[Directions for this task]: A verbatim copy of the records is required, with all pictures left out.

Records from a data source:

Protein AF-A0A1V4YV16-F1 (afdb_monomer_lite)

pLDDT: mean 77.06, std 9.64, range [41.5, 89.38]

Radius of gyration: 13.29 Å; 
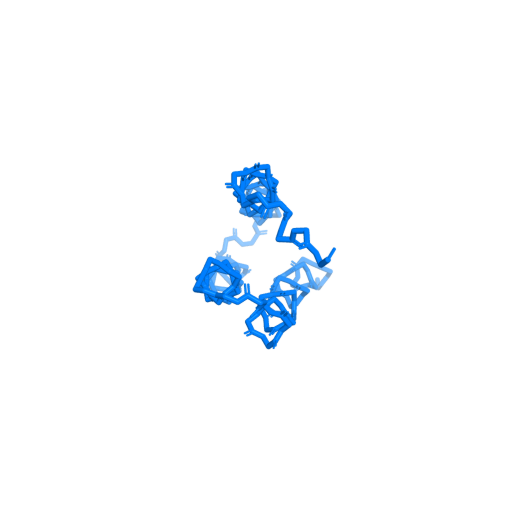chains: 1; bounding box: 34×18×38 Å

Structure (mmCIF, N/CA/C/O backbone):
data_AF-A0A1V4YV16-F1
#
_entry.id   AF-A0A1V4YV16-F1
#
loop_
_atom_site.group_PDB
_atom_site.id
_atom_site.type_symbol
_atom_site.label_atom_id
_atom_site.label_alt_id
_atom_site.label_comp_id
_atom_site.label_asym_id
_atom_site.label_entity_id
_atom_site.label_seq_id
_atom_site.pdbx_PDB_ins_code
_atom_site.Cartn_x
_atom_site.Cartn_y
_atom_site.Cartn_z
_atom_site.occupancy
_atom_site.B_iso_or_equiv
_atom_site.auth_seq_id
_atom_site.auth_comp_id
_atom_site.auth_asym_id
_atom_site.auth_atom_id
_a
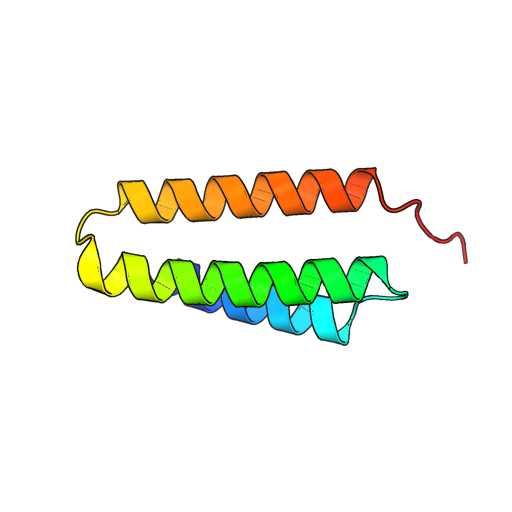tom_site.pdbx_PDB_model_num
ATOM 1 N N . MET A 1 1 ? 15.122 1.429 -8.930 1.00 56.44 1 MET A N 1
ATOM 2 C CA . MET A 1 1 ? 14.963 0.923 -7.545 1.00 56.44 1 MET A CA 1
ATOM 3 C C . MET A 1 1 ? 13.949 1.714 -6.714 1.00 56.44 1 MET A C 1
ATOM 5 O O . MET A 1 1 ? 13.219 1.077 -5.971 1.00 56.44 1 MET A O 1
ATOM 9 N N . LEU A 1 2 ? 13.816 3.043 -6.865 1.00 65.25 2 LEU A N 1
ATOM 10 C CA . LEU A 1 2 ? 12.814 3.831 -6.115 1.00 65.25 2 LEU A CA 1
ATOM 11 C C . LEU A 1 2 ? 11.345 3.409 -6.338 1.00 65.25 2 LEU A C 1
ATOM 13 O O . LEU A 1 2 ? 10.533 3.543 -5.432 1.00 65.25 2 LEU A O 1
ATOM 17 N N . ILE A 1 3 ? 11.004 2.864 -7.511 1.00 64.81 3 ILE A N 1
ATOM 18 C CA . ILE A 1 3 ? 9.623 2.492 -7.879 1.00 64.81 3 ILE A CA 1
ATOM 19 C C . ILE A 1 3 ? 8.971 1.440 -6.960 1.00 64.81 3 ILE A C 1
ATOM 21 O O . ILE A 1 3 ? 7.750 1.419 -6.822 1.00 64.81 3 ILE A O 1
ATOM 25 N N . TYR A 1 4 ? 9.765 0.616 -6.270 1.00 66.31 4 TYR A N 1
ATOM 26 C CA . TYR A 1 4 ? 9.257 -0.435 -5.379 1.00 66.31 4 TYR A CA 1
ATOM 27 C C . TYR A 1 4 ? 8.898 0.074 -3.976 1.00 66.31 4 TYR A C 1
ATOM 29 O O . TYR A 1 4 ? 8.132 -0.573 -3.263 1.00 66.31 4 TYR A O 1
ATOM 37 N N . ILE A 1 5 ? 9.402 1.253 -3.589 1.00 77.44 5 ILE A N 1
ATOM 38 C CA . ILE A 1 5 ? 9.168 1.834 -2.261 1.00 77.44 5 ILE A CA 1
ATOM 39 C C . ILE A 1 5 ? 7.678 2.139 -2.055 1.00 77.44 5 ILE A C 1
ATOM 41 O O . ILE A 1 5 ? 7.144 1.857 -0.986 1.00 77.44 5 ILE A O 1
ATOM 45 N N . GLY A 1 6 ? 6.978 2.625 -3.086 1.00 78.56 6 GLY A N 1
ATOM 46 C CA . GLY A 1 6 ? 5.545 2.935 -2.997 1.00 78.56 6 GLY A CA 1
ATOM 47 C C . GLY A 1 6 ? 4.675 1.727 -2.628 1.00 78.56 6 GLY A C 1
ATOM 48 O O . GLY A 1 6 ? 3.798 1.833 -1.775 1.00 78.56 6 GLY A O 1
ATOM 49 N N . GLY A 1 7 ? 4.972 0.554 -3.194 1.00 75.31 7 GLY A N 1
ATOM 50 C CA . GLY A 1 7 ? 4.255 -0.694 -2.905 1.00 75.31 7 GLY A CA 1
ATOM 51 C C . GLY A 1 7 ? 4.491 -1.201 -1.494 1.00 75.31 7 GLY A C 1
ATOM 52 O O . GLY A 1 7 ? 3.571 -1.663 -0.825 1.00 75.31 7 GLY A O 1
ATOM 53 N N . PHE A 1 8 ? 5.722 -1.053 -1.015 1.00 79.25 8 PHE A N 1
ATOM 54 C CA . PHE A 1 8 ? 6.072 -1.398 0.355 1.00 79.25 8 PHE A CA 1
ATOM 55 C C . PHE A 1 8 ? 5.325 -0.513 1.367 1.00 79.25 8 PHE A C 1
ATOM 57 O O . PHE A 1 8 ? 4.753 -1.024 2.330 1.00 79.25 8 PHE A O 1
ATOM 64 N N . PHE A 1 9 ? 5.237 0.796 1.109 1.00 84.19 9 PHE A N 1
ATOM 65 C CA . PHE A 1 9 ? 4.439 1.716 1.927 1.00 84.19 9 PHE A CA 1
ATOM 66 C C . PHE A 1 9 ? 2.938 1.407 1.882 1.00 84.19 9 PHE A C 1
ATOM 68 O O . PHE A 1 9 ? 2.276 1.495 2.914 1.00 84.19 9 PHE A O 1
ATOM 75 N N . LEU A 1 10 ? 2.410 1.002 0.724 1.00 82.62 10 LEU A N 1
ATOM 76 C CA . LEU A 1 10 ? 1.027 0.543 0.560 1.00 82.62 10 LEU A CA 1
ATOM 77 C C . LEU A 1 10 ? 0.706 -0.653 1.466 1.00 82.62 10 LEU A C 1
ATOM 79 O O . LEU A 1 10 ? -0.292 -0.636 2.186 1.00 82.62 10 LEU A O 1
ATOM 83 N N . ILE A 1 11 ? 1.583 -1.660 1.483 1.00 83.12 11 ILE A N 1
ATOM 84 C CA . ILE A 1 11 ? 1.424 -2.841 2.341 1.00 83.12 11 ILE A CA 1
ATOM 85 C C . ILE A 1 11 ? 1.475 -2.441 3.819 1.00 83.12 11 ILE A C 1
ATOM 87 O O . ILE A 1 11 ? 0.604 -2.845 4.586 1.00 83.12 11 ILE A O 1
ATOM 91 N N . ILE A 1 12 ? 2.446 -1.613 4.220 1.00 85.12 12 ILE A N 1
ATOM 92 C CA . ILE A 1 12 ? 2.557 -1.129 5.606 1.00 85.12 12 ILE A CA 1
ATOM 93 C C . ILE A 1 12 ? 1.302 -0.353 6.017 1.00 85.12 12 ILE A C 1
ATOM 95 O O . ILE A 1 12 ? 0.750 -0.601 7.087 1.00 85.12 12 ILE A O 1
ATOM 99 N N . SER A 1 13 ? 0.821 0.552 5.164 1.00 82.62 13 SER A N 1
ATOM 100 C CA . SER A 1 13 ? -0.398 1.324 5.409 1.00 82.62 13 SER A CA 1
ATOM 101 C C . SER A 1 13 ? -1.619 0.414 5.573 1.00 82.62 13 SER A C 1
ATOM 103 O O . SER A 1 13 ? -2.377 0.587 6.529 1.00 82.62 13 SER A O 1
ATOM 105 N N . GLY A 1 14 ? -1.767 -0.599 4.713 1.00 81.19 14 GLY A N 1
ATOM 106 C CA . GLY A 1 14 ? -2.827 -1.603 4.818 1.00 81.19 14 GLY A CA 1
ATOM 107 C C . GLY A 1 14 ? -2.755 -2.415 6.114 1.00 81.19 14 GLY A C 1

[Your response]:
Protein AF-A0A1V4YV16-F1 (afdb_monomer_lite)

pLDDT: mean 77.06, std 9.64, range [41.5, 89.38]

Radius of gyration: 13.29 Å; 
chains: 1; bounding box: 34×18×38 Å

Structure (mmCIF, N/CA/C/O backbone):
data_AF-A0A1V4YV16-F1
#
_entry.id   AF-A0A1V4YV16-F1
#
loop_
_atom_site.group_PDB
_atom_site.id
_atom_site.type_symbol
_atom_site.label_atom_id
_atom_site.label_alt_id
_atom_site.label_comp_id
_atom_site.label_asym_id
_atom_site.label_entity_id
_atom_site.label_seq_id
_atom_site.pdbx_PDB_ins_code
_atom_site.Cartn_x
_atom_site.Cartn_y
_atom_site.Cartn_z
_atom_site.occupancy
_atom_site.B_iso_or_equiv
_atom_site.auth_seq_id
_atom_site.auth_comp_id
_atom_site.auth_asym_id
_atom_site.auth_atom_id
_a
tom_site.pdbx_PDB_model_num
ATOM 1 N N . MET A 1 1 ? 15.122 1.429 -8.930 1.00 56.44 1 MET A N 1
ATOM 2 C CA . MET A 1 1 ? 14.963 0.923 -7.545 1.00 56.44 1 MET A CA 1
ATOM 3 C C . MET A 1 1 ? 13.949 1.714 -6.714 1.00 56.44 1 MET A C 1
ATOM 5 O O . MET A 1 1 ? 13.219 1.077 -5.971 1.00 56.44 1 MET A O 1
ATOM 9 N N . LEU A 1 2 ? 13.816 3.043 -6.865 1.00 65.25 2 LEU A N 1
ATOM 10 C CA . LEU A 1 2 ? 12.814 3.831 -6.115 1.00 65.25 2 LEU A CA 1
ATOM 11 C C . LEU A 1 2 ? 11.345 3.409 -6.338 1.00 65.25 2 LEU A C 1
ATOM 13 O O . LEU A 1 2 ? 10.533 3.543 -5.432 1.00 65.25 2 LEU A O 1
ATOM 17 N N . ILE A 1 3 ? 11.004 2.864 -7.511 1.00 64.81 3 ILE A N 1
ATOM 18 C CA . ILE A 1 3 ? 9.623 2.492 -7.879 1.00 64.81 3 ILE A CA 1
ATOM 19 C C . ILE A 1 3 ? 8.971 1.440 -6.960 1.00 64.81 3 ILE A C 1
ATOM 21 O O . ILE A 1 3 ? 7.750 1.419 -6.822 1.00 64.81 3 ILE A O 1
ATOM 25 N N . TYR A 1 4 ? 9.765 0.616 -6.270 1.00 66.31 4 TYR A N 1
ATOM 26 C CA . TYR A 1 4 ? 9.257 -0.435 -5.379 1.00 66.31 4 TYR A CA 1
ATOM 27 C C . TYR A 1 4 ? 8.898 0.074 -3.976 1.00 66.31 4 TYR A C 1
ATOM 29 O O . TYR A 1 4 ? 8.132 -0.573 -3.263 1.00 66.31 4 TYR A O 1
ATOM 37 N N . ILE A 1 5 ? 9.402 1.253 -3.589 1.00 77.44 5 ILE A N 1
ATOM 38 C CA . ILE A 1 5 ? 9.168 1.834 -2.261 1.00 77.44 5 ILE A CA 1
ATOM 39 C C . ILE A 1 5 ? 7.678 2.139 -2.055 1.00 77.44 5 ILE A C 1
ATOM 41 O O . ILE A 1 5 ? 7.144 1.857 -0.986 1.00 77.44 5 ILE A O 1
ATOM 45 N N . GLY A 1 6 ? 6.978 2.625 -3.086 1.00 78.56 6 GLY A N 1
ATOM 46 C CA . GLY A 1 6 ? 5.545 2.935 -2.997 1.00 78.56 6 GLY A CA 1
ATOM 47 C C . GLY A 1 6 ? 4.675 1.727 -2.628 1.00 78.56 6 GLY A C 1
ATOM 48 O O . GLY A 1 6 ? 3.798 1.833 -1.775 1.00 78.56 6 GLY A O 1
ATOM 49 N N . GLY A 1 7 ? 4.972 0.554 -3.194 1.00 75.31 7 GLY A N 1
ATOM 50 C CA . GLY A 1 7 ? 4.255 -0.694 -2.905 1.00 75.31 7 GLY A CA 1
ATOM 51 C C . GLY A 1 7 ? 4.491 -1.201 -1.494 1.00 75.31 7 GLY A C 1
ATOM 52 O O . GLY A 1 7 ? 3.571 -1.663 -0.825 1.00 75.31 7 GLY A O 1
ATOM 53 N N . PHE A 1 8 ? 5.722 -1.053 -1.015 1.00 79.25 8 PHE A N 1
ATOM 54 C CA . PHE A 1 8 ? 6.072 -1.398 0.355 1.00 79.25 8 PHE A CA 1
ATOM 55 C C . PHE A 1 8 ? 5.325 -0.513 1.367 1.00 79.25 8 PHE A C 1
ATOM 57 O O . PHE A 1 8 ? 4.753 -1.024 2.330 1.00 79.25 8 PHE A O 1
ATOM 64 N N . PHE A 1 9 ? 5.237 0.796 1.109 1.00 84.19 9 PHE A N 1
ATOM 65 C CA . PHE A 1 9 ? 4.439 1.716 1.927 1.00 84.19 9 PHE A CA 1
ATOM 66 C C . PHE A 1 9 ? 2.938 1.407 1.882 1.00 84.19 9 PHE A C 1
ATOM 68 O O . PHE A 1 9 ? 2.276 1.495 2.914 1.00 84.19 9 PHE A O 1
ATOM 75 N N . LEU A 1 10 ? 2.410 1.002 0.724 1.00 82.62 10 LEU A N 1
ATOM 76 C CA . LEU A 1 10 ? 1.027 0.543 0.560 1.00 82.62 10 LEU A CA 1
ATOM 77 C C . LEU A 1 10 ? 0.706 -0.653 1.466 1.00 82.62 10 LEU A C 1
ATOM 79 O O . LEU A 1 10 ? -0.292 -0.636 2.186 1.00 82.62 10 LEU A O 1
ATOM 83 N N . ILE A 1 11 ? 1.583 -1.660 1.483 1.00 83.12 11 ILE A N 1
ATOM 84 C CA . ILE A 1 11 ? 1.424 -2.841 2.341 1.00 83.12 11 ILE A CA 1
ATOM 85 C C . ILE A 1 11 ? 1.475 -2.441 3.819 1.00 83.12 11 ILE A C 1
ATOM 87 O O . ILE A 1 11 ? 0.604 -2.845 4.586 1.00 83.12 11 ILE A O 1
ATOM 91 N N . ILE A 1 12 ? 2.446 -1.613 4.220 1.00 85.12 12 ILE A N 1
ATOM 92 C CA . ILE A 1 12 ? 2.557 -1.129 5.606 1.00 85.12 12 ILE A CA 1
ATOM 93 C C . ILE A 1 12 ? 1.302 -0.353 6.017 1.00 85.12 12 ILE A C 1
ATOM 95 O O . ILE A 1 12 ? 0.750 -0.601 7.087 1.00 85.12 12 ILE A O 1
ATOM 99 N N . SER A 1 13 ? 0.821 0.552 5.164 1.00 82.62 13 SER A N 1
ATOM 100 C CA . SER A 1 13 ? -0.398 1.324 5.409 1.00 82.62 13 SER A CA 1
ATOM 101 C C . SER A 1 13 ? -1.619 0.414 5.573 1.00 82.62 13 SER A C 1
ATOM 103 O O . SER A 1 13 ? -2.377 0.587 6.529 1.00 82.62 13 SER A O 1
ATOM 105 N N . GLY A 1 14 ? -1.767 -0.599 4.713 1.00 81.19 14 GLY A N 1
ATOM 106 C CA . GLY A 1 14 ? -2.827 -1.603 4.818 1.00 81.19 14 GLY A CA 1
ATOM 107 C C . GLY A 1 14 ? -2.755 -2.415 6.114 1.00 81.19 14 GLY A C 1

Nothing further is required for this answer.